I believe it was in my 20s when I “met” Erma Bombeck through her newspaper column and books (not personally, darn it).  And she was a hoot.  I would have to say that she has been my mentor throughout my life.  My favorite of her books is “If Life is a Bowl of Cherries, Why am I in the Pits?”  Yep.  I understand completely.  And I have that book still today.  I had an orthopedist who nicknamed me Erma, Jr and always scheduled my appointments as his last allowing him, his assistant and me to sit and have a hoot of a good time laughing.  We did have fun!  (Well, after the shoulder injections!
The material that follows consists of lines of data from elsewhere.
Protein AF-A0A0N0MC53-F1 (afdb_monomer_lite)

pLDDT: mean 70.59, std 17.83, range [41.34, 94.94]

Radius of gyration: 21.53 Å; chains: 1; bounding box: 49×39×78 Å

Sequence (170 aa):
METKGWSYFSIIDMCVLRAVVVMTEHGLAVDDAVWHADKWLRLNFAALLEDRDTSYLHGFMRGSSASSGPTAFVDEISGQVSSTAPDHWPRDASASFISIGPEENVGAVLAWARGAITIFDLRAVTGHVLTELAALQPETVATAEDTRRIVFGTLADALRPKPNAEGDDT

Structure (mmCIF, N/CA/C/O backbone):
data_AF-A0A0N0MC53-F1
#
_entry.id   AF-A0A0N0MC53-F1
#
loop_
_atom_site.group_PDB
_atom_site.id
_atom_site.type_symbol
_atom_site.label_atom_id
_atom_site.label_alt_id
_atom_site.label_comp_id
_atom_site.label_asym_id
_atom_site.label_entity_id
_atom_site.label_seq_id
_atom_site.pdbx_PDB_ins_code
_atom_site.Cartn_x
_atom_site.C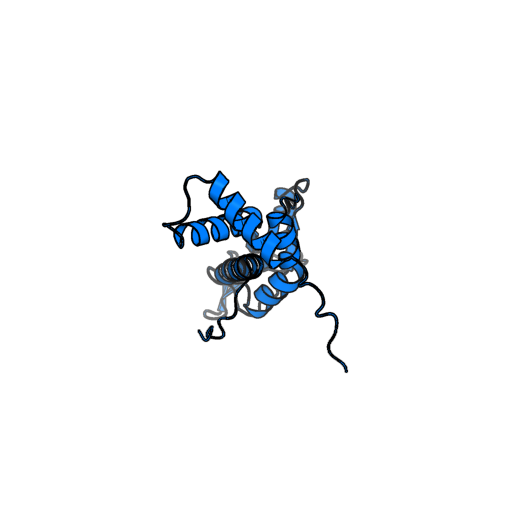artn_y
_atom_site.Cartn_z
_atom_site.occupancy
_atom_site.B_iso_or_equiv
_atom_site.auth_seq_id
_atom_site.auth_comp_id
_atom_site.auth_asym_id
_atom_site.auth_atom_id
_atom_site.pdbx_PDB_model_num
ATOM 1 N N . MET A 1 1 ? -20.645 -13.161 32.525 1.00 43.38 1 MET A N 1
ATOM 2 C CA . MET A 1 1 ? -20.788 -13.091 31.058 1.00 43.38 1 MET A CA 1
ATOM 3 C C . MET A 1 1 ? -19.380 -13.223 30.503 1.00 43.38 1 MET A C 1
ATOM 5 O O . MET A 1 1 ? -18.610 -12.280 30.600 1.00 43.38 1 MET A O 1
ATOM 9 N N . GLU A 1 2 ? -18.984 -14.436 30.117 1.00 41.34 2 GLU A N 1
ATOM 10 C CA . GLU A 1 2 ? -17.629 -14.715 29.629 1.00 41.34 2 GLU A CA 1
ATOM 11 C C . GLU A 1 2 ? -17.472 -14.116 28.232 1.00 41.34 2 GLU A C 1
ATOM 13 O O . GLU A 1 2 ? -18.093 -14.566 27.266 1.00 41.34 2 GLU A O 1
ATOM 18 N N . THR A 1 3 ? -16.664 -13.068 28.115 1.00 48.38 3 THR A N 1
ATOM 19 C CA . THR A 1 3 ? -16.205 -12.583 26.818 1.00 48.38 3 THR A CA 1
ATOM 20 C C . THR A 1 3 ? -15.303 -13.663 26.228 1.00 48.38 3 THR A C 1
ATOM 22 O O . THR A 1 3 ? -14.163 -13.823 26.664 1.00 48.38 3 THR A O 1
ATOM 25 N N . LYS A 1 4 ? -15.813 -14.435 25.256 1.00 48.06 4 LYS A N 1
ATOM 26 C CA . LYS A 1 4 ? -14.975 -15.242 24.352 1.00 48.06 4 LYS A CA 1
ATOM 27 C C . LYS A 1 4 ? -13.756 -14.402 23.942 1.00 48.06 4 LYS A C 1
ATOM 29 O O . LYS A 1 4 ? -13.899 -13.205 23.707 1.00 48.06 4 LYS A O 1
ATOM 34 N N . GLY A 1 5 ? -12.574 -15.009 23.883 1.00 43.25 5 GLY A N 1
ATOM 35 C CA . GLY A 1 5 ? -11.316 -14.346 23.524 1.00 43.25 5 GLY A CA 1
ATOM 36 C C . GLY A 1 5 ? -11.267 -13.920 22.057 1.00 43.25 5 GLY A C 1
ATOM 37 O O . GLY A 1 5 ? -10.533 -14.505 21.270 1.00 43.25 5 GLY A O 1
ATOM 38 N N . TRP A 1 6 ? -12.074 -12.933 21.674 1.00 47.75 6 TRP A N 1
ATOM 39 C CA . TRP A 1 6 ? -11.981 -12.291 20.370 1.00 47.75 6 TRP A CA 1
ATOM 40 C C . TRP A 1 6 ? -10.751 -11.386 20.388 1.00 47.75 6 TRP A C 1
ATOM 42 O O . TRP A 1 6 ? -10.675 -10.439 21.171 1.00 47.75 6 TRP A O 1
ATOM 52 N N . SER A 1 7 ? -9.767 -11.694 19.547 1.00 54.16 7 SER A N 1
ATOM 53 C CA . SER A 1 7 ? -8.683 -10.765 19.249 1.00 54.16 7 SER A CA 1
ATOM 54 C C . SER A 1 7 ? -9.283 -9.565 18.521 1.00 54.16 7 SER A C 1
ATOM 56 O O . SER A 1 7 ? -9.754 -9.690 17.392 1.00 54.16 7 SER A O 1
ATOM 58 N N . TYR A 1 8 ? -9.322 -8.414 19.186 1.00 66.44 8 TYR A N 1
ATOM 59 C CA . TYR A 1 8 ? -9.724 -7.166 18.548 1.00 66.44 8 TYR A CA 1
ATOM 60 C C . TYR A 1 8 ? -8.591 -6.712 17.626 1.00 66.44 8 TYR A C 1
ATOM 62 O O . TYR A 1 8 ? -7.472 -6.492 18.084 1.00 66.44 8 TYR A O 1
ATOM 70 N N . PHE A 1 9 ? -8.881 -6.586 16.333 1.00 79.75 9 PHE A N 1
ATOM 71 C CA . PHE A 1 9 ? -7.981 -5.940 15.383 1.00 79.75 9 PHE A CA 1
ATOM 72 C C . PHE A 1 9 ? -8.179 -4.429 15.461 1.00 79.75 9 PHE A C 1
ATOM 74 O O . PHE A 1 9 ? -9.315 -3.948 15.451 1.00 79.75 9 PHE A O 1
ATOM 81 N N . SER A 1 10 ? -7.086 -3.672 15.532 1.00 89.19 10 SER A N 1
ATOM 82 C CA . SER A 1 10 ? -7.169 -2.216 15.430 1.00 89.19 10 SER A CA 1
ATOM 83 C C . SER A 1 10 ? -7.502 -1.792 13.995 1.00 89.19 10 SER A C 1
ATOM 85 O O . SER A 1 10 ? -7.253 -2.529 13.039 1.00 89.19 10 SER A O 1
ATOM 87 N N . ILE A 1 11 ? -8.019 -0.572 13.816 1.00 90.94 11 ILE A N 1
ATOM 88 C CA . ILE A 1 11 ? -8.215 0.009 12.472 1.00 90.94 11 ILE A CA 1
ATOM 89 C C . ILE A 1 11 ? -6.879 0.055 11.714 1.00 90.94 11 ILE A C 1
ATOM 91 O O . ILE A 1 11 ? -6.841 -0.203 10.516 1.00 90.94 11 ILE A O 1
ATOM 95 N N . ILE A 1 12 ? -5.771 0.296 12.423 1.00 92.88 12 ILE A N 1
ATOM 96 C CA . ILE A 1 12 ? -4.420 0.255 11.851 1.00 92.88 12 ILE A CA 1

OUCH!)  I smiled from ear to ear and beamed with my new nickname!  I was honored!

I can walk in Walmart and the registers will go down.  I kid you not.  If it is going to happen, it will be to me.  I used to cry, but finally just learned to laugh and tell whomever it is affecting, “It’s the name.  I’ll add you to my multitude of pages of references.”  They reply, “Oh no.  I am sure it is nothing, but this has never happened before.”  My reply, “Yep, I know.  They all say that.  Trust me.”   Just recently, one of my besties who has known me for almost 13 years, finally admitted that she believes it.   If there is a slow driver on the road, I am going to get behind him/her.  It never fails.  If he/she turns off, another one pulls out.  I am telling you.  Another friend of mine and I were in a salad bar line one day when two women were ahead of us, stopping to discuss each item.  He looked at me and said, “It’s not just on the road with you, is it?”  Me, “Nope.  {sigh…}”  So, that gives you a behind-the-curtains look into who I am.  Ya gotta laugh!  Crying only brings those crying wrinkles!  I do believe I inherited Erma Bombeck’s bowl of cherry pits.

Now that I have aged myself as most of you probably have no clue who Erma Bombeck is or heard of The Reader’s Digest, much less what a magazine subscription is, it’s okay, comedy knows no age.  We will get started on the blog.  More of me as we go as I am a work in progress a/k/a WIP.